反倒是覺得有一種莫名的絕望,重重壓在她的心頭,讓她喘不上來氣,好像那個被關在地牢裡等死的人,不是秦百寶,而是她。
她厭惡這種感覺,那會讓她想到從前的自己。
那個早就已經死在回憶裡,如同爛泥一樣腐臭的自己。
她後退半步,想要遠離那片泥濘,不是出於恐懼或是憎恨,而是厭惡。
“算是吧,我想,我是在向你托孤,用我所有的,換你替我照顧好阿典,還有我娘。

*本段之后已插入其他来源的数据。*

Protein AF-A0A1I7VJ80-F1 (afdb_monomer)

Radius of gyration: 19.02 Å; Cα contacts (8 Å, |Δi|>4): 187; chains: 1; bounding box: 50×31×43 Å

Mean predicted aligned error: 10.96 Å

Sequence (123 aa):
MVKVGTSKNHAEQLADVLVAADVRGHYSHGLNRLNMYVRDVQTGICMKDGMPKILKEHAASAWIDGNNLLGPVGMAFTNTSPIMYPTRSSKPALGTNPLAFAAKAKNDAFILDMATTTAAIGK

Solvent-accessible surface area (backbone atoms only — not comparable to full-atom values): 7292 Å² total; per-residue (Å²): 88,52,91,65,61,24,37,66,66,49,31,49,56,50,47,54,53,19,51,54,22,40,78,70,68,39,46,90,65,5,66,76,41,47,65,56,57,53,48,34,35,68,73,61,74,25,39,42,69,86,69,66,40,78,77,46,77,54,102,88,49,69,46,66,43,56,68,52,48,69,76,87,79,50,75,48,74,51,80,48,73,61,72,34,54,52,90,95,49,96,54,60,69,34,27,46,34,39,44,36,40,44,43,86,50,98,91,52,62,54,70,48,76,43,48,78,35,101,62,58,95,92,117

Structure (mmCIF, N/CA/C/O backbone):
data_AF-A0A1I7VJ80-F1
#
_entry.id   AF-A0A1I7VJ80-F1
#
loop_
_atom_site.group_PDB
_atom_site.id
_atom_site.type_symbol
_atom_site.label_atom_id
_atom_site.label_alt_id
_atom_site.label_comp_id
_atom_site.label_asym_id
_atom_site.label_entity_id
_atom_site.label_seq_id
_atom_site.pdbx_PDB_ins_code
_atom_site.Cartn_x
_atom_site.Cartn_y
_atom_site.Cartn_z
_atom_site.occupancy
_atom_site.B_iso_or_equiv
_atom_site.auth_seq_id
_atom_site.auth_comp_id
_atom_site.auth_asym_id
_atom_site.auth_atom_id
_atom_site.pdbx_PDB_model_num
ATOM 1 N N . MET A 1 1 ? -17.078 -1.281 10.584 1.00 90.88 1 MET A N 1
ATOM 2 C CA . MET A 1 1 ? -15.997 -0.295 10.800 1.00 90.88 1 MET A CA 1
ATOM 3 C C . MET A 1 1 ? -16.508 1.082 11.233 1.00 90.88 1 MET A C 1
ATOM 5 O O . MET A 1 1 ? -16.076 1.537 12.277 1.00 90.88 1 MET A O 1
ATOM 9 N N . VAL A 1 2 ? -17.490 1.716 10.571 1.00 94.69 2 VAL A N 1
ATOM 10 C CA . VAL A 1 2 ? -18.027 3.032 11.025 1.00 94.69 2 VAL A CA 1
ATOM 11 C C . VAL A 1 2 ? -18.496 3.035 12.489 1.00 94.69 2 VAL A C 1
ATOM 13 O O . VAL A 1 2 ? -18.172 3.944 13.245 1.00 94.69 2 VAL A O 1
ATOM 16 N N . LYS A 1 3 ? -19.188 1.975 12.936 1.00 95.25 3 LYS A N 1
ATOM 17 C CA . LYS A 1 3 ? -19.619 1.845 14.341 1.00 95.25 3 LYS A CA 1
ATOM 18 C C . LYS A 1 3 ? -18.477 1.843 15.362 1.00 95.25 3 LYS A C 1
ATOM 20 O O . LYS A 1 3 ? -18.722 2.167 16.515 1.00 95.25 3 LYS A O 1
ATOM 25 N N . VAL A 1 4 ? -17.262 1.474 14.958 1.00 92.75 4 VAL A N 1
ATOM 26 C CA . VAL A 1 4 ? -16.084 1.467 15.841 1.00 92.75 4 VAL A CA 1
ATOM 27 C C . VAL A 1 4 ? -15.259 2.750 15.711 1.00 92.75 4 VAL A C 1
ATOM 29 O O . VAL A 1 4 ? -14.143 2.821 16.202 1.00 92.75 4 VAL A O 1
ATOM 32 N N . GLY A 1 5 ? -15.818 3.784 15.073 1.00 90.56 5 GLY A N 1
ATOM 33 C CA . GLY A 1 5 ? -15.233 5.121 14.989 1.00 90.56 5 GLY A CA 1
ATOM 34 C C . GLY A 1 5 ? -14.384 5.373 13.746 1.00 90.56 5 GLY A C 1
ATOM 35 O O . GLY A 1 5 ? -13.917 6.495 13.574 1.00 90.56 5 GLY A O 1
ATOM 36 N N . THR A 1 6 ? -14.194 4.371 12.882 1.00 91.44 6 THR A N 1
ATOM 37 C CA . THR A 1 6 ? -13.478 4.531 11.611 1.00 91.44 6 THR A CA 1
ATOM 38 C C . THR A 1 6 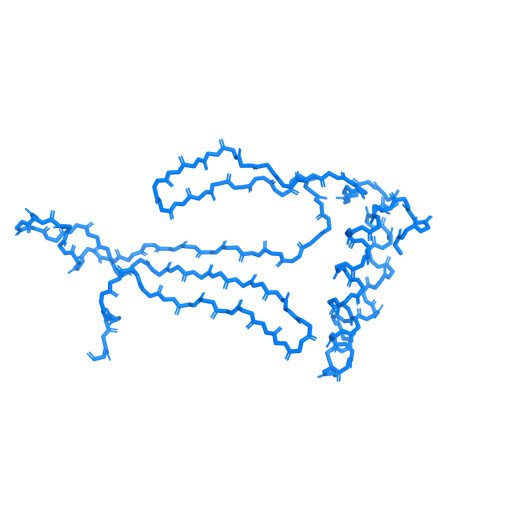? -14.208 5.497 10.677 1.00 91.44 6 THR A C 1
ATOM 40 O O . THR A 1 6 ? -15.432 5.401 10.542 1.00 91.44 6 THR A O 1
ATOM 43 N N . SER A 1 7 ? -13.481 6.372 9.977 1.00 90.44 7 SER A N 1
ATOM 44 C CA . SER A 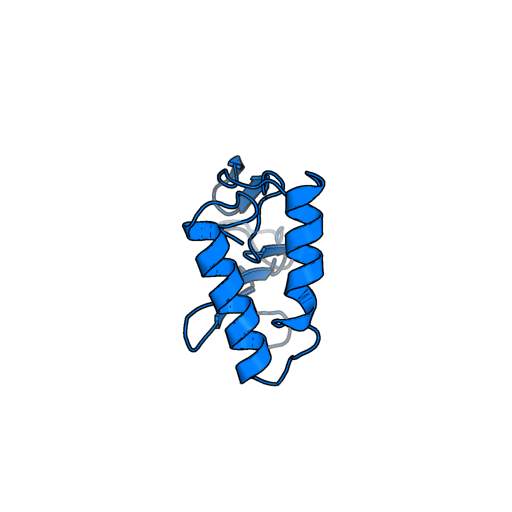1 7 ? -14.089 7.231 8.957 1.00 90.44 7 SER A CA 1
ATOM 45 C C . SER A 1 7 ? -14.738 6.424 7.833 1.00 90.44 7 SER A C 1
ATOM 47 O O . SER A 1 7 ? -14.334 5.307 7.501 1.00 90.44 7 SER A O 1
ATOM 49 N N . LYS A 1 8 ? -15.798 6.984 7.243 1.00 89.00 8 LYS A N 1
ATOM 50 C CA . LYS A 1 8 ? -16.612 6.278 6.245 1.00 89.00 8 LYS A CA 1
ATOM 51 C C . LYS A 1 8 ? -15.775 5.779 5.059 1.00 89.00 8 LYS A C 1
ATOM 53 O O . LYS A 1 8 ? -15.944 4.635 4.663 1.00 89.00 8 LYS A O 1
ATOM 58 N N . ASN A 1 9 ? -14.830 6.587 4.579 1.00 83.44 9 ASN A N 1
ATOM 59 C CA . ASN A 1 9 ? -13.966 6.239 3.449 1.00 83.44 9 ASN A CA 1
ATOM 60 C C . ASN A 1 9 ? -13.092 5.004 3.746 1.00 83.44 9 ASN A C 1
ATOM 62 O O . ASN A 1 9 ? -13.171 4.005 3.036 1.00 83.44 9 ASN A O 1
ATOM 66 N N . HIS A 1 10 ? -12.342 5.004 4.853 1.00 84.62 10 HIS A N 1
ATOM 67 C CA . HIS A 1 10 ? -11.543 3.838 5.252 1.00 84.62 10 HIS A CA 1
ATOM 68 C C . HIS A 1 10 ? -12.400 2.595 5.513 1.00 84.62 10 HIS A C 1
ATOM 70 O O . HIS A 1 10 ? -12.003 1.473 5.198 1.00 84.62 10 HIS A O 1
ATOM 76 N N . ALA A 1 11 ? -13.591 2.782 6.088 1.00 89.50 11 ALA A N 1
ATOM 77 C CA . ALA A 1 11 ? -14.530 1.696 6.328 1.00 89.50 11 ALA A CA 1
ATOM 78 C C . ALA A 1 11 ? -15.030 1.057 5.022 1.00 89.50 11 ALA A C 1
ATOM 80 O O . ALA A 1 11 ? -15.136 -0.167 4.967 1.00 89.50 11 ALA A O 1
ATOM 81 N N . GLU A 1 12 ? -15.327 1.867 4.004 1.00 88.38 12 GLU A N 1
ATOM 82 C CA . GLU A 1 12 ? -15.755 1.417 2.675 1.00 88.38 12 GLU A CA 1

”
秦百寶勾起嘴角,試圖擠出一個笑容來,如同從前無數次和王紫來博弈時,她總會露出的那種笑容,可她的動作太大,扯到了傷口。
於是笑容變成了崩裂的傷,想要表達的善意,變成了汩汩流出的鮮血。
“誰,誰要管你那一家子麻煩,秦不棄那小妮子犟的很,我怎麼可能管得了她,要管你就自己出來自己去管。”
“再說了,你要是真死了,你們秦家那點東西,就算我不搶,也會被彆人給搶走,與其便宜了外人,還不如給我的好。”

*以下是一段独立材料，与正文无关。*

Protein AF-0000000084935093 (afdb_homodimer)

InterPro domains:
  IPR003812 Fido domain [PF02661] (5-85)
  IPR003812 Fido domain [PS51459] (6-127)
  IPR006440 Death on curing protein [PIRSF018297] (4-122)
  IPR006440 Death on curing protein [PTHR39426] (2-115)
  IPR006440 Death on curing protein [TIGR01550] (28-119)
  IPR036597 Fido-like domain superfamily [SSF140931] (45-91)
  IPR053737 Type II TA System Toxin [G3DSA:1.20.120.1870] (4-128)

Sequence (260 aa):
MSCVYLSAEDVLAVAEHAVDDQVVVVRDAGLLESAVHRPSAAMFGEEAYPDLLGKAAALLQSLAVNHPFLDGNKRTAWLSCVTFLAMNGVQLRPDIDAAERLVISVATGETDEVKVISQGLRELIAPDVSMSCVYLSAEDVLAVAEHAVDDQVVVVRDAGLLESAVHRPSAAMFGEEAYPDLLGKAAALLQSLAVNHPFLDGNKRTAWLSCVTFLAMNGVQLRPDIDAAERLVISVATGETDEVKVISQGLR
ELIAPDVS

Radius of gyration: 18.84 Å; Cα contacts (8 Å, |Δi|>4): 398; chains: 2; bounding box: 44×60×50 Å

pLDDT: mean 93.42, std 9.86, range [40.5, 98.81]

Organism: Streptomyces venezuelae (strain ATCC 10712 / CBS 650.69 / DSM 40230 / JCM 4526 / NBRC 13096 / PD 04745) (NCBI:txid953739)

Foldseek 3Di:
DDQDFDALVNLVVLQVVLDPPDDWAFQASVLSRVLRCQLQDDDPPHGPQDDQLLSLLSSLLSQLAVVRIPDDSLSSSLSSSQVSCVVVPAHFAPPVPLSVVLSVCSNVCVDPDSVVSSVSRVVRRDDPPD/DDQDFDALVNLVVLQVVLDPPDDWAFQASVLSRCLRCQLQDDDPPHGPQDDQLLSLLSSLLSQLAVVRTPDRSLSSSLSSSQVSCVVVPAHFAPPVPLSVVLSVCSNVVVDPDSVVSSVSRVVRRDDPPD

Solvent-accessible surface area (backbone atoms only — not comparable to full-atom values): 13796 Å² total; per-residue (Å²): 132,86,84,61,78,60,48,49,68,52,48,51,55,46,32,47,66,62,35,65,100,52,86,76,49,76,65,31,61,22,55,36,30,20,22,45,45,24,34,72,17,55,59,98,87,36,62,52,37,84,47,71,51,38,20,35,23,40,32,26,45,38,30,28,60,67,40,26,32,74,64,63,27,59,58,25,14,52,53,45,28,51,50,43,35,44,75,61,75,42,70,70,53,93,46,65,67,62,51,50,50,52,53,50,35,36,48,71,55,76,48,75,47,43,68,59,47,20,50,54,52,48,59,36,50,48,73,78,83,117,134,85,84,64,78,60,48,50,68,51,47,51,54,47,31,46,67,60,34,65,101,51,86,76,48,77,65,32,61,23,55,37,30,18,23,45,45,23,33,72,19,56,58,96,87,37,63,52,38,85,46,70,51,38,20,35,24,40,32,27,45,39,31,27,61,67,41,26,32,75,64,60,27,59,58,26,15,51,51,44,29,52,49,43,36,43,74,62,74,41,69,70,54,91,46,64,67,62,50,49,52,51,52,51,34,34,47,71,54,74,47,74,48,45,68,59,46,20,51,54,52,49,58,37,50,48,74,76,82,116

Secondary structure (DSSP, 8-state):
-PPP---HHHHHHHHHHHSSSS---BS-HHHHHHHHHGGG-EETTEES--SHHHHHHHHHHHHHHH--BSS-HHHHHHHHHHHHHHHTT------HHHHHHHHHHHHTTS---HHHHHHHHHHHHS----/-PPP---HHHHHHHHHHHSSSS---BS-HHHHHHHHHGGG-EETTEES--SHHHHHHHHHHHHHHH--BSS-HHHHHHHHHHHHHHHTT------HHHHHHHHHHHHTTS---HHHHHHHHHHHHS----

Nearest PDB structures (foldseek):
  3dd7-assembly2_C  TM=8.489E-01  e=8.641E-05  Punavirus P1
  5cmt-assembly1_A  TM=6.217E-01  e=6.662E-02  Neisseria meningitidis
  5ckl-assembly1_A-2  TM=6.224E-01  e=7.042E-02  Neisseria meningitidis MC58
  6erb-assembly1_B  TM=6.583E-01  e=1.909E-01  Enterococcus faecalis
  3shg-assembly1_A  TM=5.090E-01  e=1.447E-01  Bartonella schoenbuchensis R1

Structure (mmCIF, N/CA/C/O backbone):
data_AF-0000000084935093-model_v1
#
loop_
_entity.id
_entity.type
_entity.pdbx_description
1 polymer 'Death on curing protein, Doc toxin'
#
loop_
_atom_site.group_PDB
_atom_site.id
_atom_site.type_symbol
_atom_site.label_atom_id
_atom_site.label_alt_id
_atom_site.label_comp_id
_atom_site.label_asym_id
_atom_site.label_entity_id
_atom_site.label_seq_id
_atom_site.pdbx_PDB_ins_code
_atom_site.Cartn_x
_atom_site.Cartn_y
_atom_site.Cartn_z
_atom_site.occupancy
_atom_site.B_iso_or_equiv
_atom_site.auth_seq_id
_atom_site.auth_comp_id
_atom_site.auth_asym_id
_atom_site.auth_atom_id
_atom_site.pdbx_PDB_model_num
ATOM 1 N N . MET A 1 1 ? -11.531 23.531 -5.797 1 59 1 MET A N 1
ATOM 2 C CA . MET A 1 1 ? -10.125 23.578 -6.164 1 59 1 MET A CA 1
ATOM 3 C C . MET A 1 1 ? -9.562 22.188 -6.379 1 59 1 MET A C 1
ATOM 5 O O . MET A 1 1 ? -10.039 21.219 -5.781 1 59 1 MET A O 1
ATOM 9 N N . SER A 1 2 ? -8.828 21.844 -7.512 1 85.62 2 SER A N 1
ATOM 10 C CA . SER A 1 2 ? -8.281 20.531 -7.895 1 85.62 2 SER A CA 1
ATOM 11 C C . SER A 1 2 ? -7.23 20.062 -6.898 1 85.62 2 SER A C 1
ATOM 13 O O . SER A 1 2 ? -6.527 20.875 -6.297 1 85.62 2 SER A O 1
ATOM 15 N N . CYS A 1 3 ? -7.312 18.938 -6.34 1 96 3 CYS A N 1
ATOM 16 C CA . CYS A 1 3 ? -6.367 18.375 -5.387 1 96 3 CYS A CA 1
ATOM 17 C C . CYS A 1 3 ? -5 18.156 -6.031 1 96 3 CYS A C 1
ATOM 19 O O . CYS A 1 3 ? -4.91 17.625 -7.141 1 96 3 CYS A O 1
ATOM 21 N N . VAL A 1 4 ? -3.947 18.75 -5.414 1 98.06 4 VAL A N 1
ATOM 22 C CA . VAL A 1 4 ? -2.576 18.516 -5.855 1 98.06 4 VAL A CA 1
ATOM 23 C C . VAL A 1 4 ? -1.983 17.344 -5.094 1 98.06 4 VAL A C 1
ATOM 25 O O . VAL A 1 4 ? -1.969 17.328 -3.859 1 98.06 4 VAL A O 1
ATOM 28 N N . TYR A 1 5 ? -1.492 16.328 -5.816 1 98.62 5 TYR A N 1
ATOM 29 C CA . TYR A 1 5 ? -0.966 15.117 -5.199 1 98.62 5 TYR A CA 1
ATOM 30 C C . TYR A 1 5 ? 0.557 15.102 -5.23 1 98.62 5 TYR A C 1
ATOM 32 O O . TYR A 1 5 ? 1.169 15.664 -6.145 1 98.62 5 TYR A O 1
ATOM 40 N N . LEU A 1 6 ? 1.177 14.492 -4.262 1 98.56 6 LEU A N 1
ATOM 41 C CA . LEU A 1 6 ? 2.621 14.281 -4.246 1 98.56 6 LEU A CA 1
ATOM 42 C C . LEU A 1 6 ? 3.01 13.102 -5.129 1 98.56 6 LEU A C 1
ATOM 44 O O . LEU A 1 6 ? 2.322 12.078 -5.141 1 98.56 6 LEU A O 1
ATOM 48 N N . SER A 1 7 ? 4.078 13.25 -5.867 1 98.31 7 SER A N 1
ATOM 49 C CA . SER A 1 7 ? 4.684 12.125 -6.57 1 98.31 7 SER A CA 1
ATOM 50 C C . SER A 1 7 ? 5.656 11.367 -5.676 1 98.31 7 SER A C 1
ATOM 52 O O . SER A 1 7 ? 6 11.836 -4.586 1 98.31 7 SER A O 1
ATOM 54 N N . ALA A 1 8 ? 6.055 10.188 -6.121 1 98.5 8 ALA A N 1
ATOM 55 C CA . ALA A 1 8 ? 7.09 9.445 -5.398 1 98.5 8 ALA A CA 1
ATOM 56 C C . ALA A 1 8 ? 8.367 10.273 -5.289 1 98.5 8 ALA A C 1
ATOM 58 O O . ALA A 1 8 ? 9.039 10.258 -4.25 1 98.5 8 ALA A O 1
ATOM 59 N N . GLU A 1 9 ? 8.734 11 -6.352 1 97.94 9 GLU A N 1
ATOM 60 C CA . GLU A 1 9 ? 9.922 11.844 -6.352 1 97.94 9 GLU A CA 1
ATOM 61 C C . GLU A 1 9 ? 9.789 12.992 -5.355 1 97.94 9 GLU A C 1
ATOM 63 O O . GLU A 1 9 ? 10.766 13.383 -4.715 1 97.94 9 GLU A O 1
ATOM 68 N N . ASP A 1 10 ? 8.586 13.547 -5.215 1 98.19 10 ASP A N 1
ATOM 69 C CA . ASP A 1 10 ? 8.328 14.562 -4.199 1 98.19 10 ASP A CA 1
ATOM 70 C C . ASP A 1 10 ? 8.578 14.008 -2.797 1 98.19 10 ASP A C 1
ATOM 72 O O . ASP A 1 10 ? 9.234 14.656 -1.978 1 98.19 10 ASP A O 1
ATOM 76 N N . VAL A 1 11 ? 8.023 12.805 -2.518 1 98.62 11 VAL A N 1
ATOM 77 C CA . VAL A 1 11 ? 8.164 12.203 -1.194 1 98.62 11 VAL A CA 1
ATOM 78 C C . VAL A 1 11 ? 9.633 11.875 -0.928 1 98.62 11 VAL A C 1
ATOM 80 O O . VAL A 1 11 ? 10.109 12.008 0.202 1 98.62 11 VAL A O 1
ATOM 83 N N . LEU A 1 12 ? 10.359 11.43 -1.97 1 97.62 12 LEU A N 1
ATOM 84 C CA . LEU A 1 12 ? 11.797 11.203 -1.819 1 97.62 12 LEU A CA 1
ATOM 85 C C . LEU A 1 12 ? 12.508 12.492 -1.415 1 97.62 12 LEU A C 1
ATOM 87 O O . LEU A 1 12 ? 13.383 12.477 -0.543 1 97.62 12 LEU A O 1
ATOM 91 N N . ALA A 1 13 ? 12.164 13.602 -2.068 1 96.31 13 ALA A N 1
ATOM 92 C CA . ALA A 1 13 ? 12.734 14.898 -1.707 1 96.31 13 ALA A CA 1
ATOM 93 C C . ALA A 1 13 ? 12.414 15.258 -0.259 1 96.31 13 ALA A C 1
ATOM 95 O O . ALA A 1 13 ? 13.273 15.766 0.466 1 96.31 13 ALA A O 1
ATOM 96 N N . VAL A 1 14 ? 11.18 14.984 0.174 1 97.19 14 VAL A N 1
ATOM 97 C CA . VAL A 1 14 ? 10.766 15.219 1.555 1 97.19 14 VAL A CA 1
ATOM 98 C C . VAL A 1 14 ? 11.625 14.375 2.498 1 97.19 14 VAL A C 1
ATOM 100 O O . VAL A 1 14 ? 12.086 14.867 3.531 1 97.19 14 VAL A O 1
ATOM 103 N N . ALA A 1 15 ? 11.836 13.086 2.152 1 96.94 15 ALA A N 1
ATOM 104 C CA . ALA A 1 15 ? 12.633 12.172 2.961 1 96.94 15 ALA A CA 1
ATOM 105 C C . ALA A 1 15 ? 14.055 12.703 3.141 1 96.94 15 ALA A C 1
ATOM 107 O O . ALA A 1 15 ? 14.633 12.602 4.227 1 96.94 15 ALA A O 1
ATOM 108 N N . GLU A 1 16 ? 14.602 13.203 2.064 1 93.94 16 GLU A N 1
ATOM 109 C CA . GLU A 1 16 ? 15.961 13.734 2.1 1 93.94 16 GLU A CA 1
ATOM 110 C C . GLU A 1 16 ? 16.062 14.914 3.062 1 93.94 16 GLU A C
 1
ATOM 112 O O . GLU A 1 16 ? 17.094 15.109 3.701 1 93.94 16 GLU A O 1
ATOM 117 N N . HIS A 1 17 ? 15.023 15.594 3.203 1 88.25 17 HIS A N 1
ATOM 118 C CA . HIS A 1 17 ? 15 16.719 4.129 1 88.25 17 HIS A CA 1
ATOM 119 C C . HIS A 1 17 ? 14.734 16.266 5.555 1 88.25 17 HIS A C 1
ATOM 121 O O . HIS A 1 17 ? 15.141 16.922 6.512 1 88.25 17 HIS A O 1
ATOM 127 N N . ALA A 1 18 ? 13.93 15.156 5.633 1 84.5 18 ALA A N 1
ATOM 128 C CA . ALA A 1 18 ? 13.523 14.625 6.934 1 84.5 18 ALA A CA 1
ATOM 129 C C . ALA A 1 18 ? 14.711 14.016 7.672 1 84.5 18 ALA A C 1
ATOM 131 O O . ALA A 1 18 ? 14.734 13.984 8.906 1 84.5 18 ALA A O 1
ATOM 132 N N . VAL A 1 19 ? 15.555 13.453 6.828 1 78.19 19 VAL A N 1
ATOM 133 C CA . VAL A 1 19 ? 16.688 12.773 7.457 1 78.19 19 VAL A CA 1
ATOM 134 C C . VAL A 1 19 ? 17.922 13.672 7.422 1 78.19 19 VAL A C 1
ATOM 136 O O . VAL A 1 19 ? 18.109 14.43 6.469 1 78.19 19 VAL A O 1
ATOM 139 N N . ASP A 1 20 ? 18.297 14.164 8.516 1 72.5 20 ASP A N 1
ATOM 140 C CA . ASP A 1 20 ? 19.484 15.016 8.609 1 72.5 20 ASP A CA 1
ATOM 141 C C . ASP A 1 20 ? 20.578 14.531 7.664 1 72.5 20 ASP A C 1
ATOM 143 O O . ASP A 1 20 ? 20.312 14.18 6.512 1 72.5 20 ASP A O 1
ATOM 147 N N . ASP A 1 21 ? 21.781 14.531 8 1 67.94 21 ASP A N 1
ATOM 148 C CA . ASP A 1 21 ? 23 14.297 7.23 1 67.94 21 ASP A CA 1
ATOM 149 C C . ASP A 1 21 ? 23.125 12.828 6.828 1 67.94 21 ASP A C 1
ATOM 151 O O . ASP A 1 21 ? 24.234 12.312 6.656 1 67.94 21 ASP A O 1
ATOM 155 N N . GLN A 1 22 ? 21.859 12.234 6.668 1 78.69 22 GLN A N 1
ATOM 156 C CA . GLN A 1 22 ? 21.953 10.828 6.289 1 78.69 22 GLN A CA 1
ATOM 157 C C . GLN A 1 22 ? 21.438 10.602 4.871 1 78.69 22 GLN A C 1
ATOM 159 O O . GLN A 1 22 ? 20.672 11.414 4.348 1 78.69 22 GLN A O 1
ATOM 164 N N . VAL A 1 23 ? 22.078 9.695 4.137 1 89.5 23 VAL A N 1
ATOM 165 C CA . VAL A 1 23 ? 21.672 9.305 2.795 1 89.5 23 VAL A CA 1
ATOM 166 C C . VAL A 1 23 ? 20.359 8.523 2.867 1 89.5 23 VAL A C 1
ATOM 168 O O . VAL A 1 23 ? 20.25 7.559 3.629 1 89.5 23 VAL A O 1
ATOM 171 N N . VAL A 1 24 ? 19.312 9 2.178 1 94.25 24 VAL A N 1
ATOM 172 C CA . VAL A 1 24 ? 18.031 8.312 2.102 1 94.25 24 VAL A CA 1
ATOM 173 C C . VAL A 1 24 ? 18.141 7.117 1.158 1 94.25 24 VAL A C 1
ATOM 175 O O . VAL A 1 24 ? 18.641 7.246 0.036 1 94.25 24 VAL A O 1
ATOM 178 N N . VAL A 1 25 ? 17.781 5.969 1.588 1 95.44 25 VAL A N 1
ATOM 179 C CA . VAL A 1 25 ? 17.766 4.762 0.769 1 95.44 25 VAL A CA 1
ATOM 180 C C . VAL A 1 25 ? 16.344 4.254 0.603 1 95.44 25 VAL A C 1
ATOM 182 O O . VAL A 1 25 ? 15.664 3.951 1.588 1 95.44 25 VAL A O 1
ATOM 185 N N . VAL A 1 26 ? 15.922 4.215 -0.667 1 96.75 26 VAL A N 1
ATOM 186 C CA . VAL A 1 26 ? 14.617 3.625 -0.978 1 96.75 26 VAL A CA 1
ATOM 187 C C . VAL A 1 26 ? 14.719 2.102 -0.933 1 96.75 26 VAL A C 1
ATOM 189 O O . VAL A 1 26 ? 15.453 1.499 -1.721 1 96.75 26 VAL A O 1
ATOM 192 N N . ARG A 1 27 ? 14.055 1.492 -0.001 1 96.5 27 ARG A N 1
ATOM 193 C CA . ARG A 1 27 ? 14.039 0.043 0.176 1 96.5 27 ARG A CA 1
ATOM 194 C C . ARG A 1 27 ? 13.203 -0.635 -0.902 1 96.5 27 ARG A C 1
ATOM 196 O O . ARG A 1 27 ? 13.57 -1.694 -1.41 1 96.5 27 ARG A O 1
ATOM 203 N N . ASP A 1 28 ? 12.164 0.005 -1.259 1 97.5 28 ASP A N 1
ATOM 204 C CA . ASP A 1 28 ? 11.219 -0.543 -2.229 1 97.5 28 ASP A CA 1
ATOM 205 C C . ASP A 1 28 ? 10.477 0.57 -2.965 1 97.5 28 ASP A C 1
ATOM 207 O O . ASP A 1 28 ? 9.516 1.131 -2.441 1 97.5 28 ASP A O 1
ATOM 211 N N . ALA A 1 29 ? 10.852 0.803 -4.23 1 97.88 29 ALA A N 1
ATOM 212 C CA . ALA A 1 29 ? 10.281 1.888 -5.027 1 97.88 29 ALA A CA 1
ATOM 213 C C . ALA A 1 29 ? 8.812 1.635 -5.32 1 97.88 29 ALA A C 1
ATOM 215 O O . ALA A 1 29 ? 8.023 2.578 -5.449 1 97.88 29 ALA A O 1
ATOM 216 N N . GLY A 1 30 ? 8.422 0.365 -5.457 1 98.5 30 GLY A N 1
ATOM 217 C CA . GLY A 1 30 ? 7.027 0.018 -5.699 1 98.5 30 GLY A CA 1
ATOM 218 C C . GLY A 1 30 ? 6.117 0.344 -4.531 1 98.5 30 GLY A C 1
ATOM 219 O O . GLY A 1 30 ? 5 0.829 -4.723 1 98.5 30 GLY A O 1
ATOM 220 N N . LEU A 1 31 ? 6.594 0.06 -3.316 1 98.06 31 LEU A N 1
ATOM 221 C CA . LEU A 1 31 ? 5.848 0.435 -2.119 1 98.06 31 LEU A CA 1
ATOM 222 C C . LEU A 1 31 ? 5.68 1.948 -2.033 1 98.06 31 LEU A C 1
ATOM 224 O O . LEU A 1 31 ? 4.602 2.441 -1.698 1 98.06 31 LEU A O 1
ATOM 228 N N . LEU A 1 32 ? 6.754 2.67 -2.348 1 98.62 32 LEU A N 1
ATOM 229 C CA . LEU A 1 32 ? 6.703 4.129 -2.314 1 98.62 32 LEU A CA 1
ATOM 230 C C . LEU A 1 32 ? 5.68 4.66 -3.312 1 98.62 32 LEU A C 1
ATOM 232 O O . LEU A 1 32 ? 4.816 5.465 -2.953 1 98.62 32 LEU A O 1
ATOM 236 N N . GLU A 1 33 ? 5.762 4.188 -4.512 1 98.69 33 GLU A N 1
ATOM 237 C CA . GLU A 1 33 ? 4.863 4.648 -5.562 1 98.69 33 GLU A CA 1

王紫來心裡的那種絕望感在愈發的加重,她故作輕鬆的語氣,分不清是在對自己說,還是在對秦百寶說。
“我可能走不出去了,最後勸告你一句,最近一段時間就不要再去鑾城了,那邊,發生了些大事。”
或許是人之將死,王紫來看秦百寶的時候,總覺得不再像之前那麼厭煩,哪怕是這種令人反感的說教,她都願意聽秦百寶再說上兩句。
秦百寶的字字句句,皆是發自肺腑的真心話,她無比希望,王紫來能夠避免落入和她一樣的境地。
所以她事無巨細的講,生怕會錯漏掉任何一處關鍵信息,王紫來也不說話,就站在這裡安安靜靜的聽。
恍惚間,兩人似乎回到了最開始遇見的那天,秦百寶也和現在一樣,說起話來絮叨個沒完,她也和現在一樣,隻沉默的聽。
“探視時間到了,趕緊離開。”
獄卒過來催促王紫來離開,秦百寶卻猛然拽住了她的手,趁獄卒不注意,往她手裡塞了些什麼。
她靠近,附在王紫來的耳邊輕聲說:
“周圍村鎮適齡的男子都被強行拉去征兵,而鑾城駐紮軍隊的名單裡,數量卻遠遠少於實際人數,其背後藏著怎樣的秘密,你知道的。”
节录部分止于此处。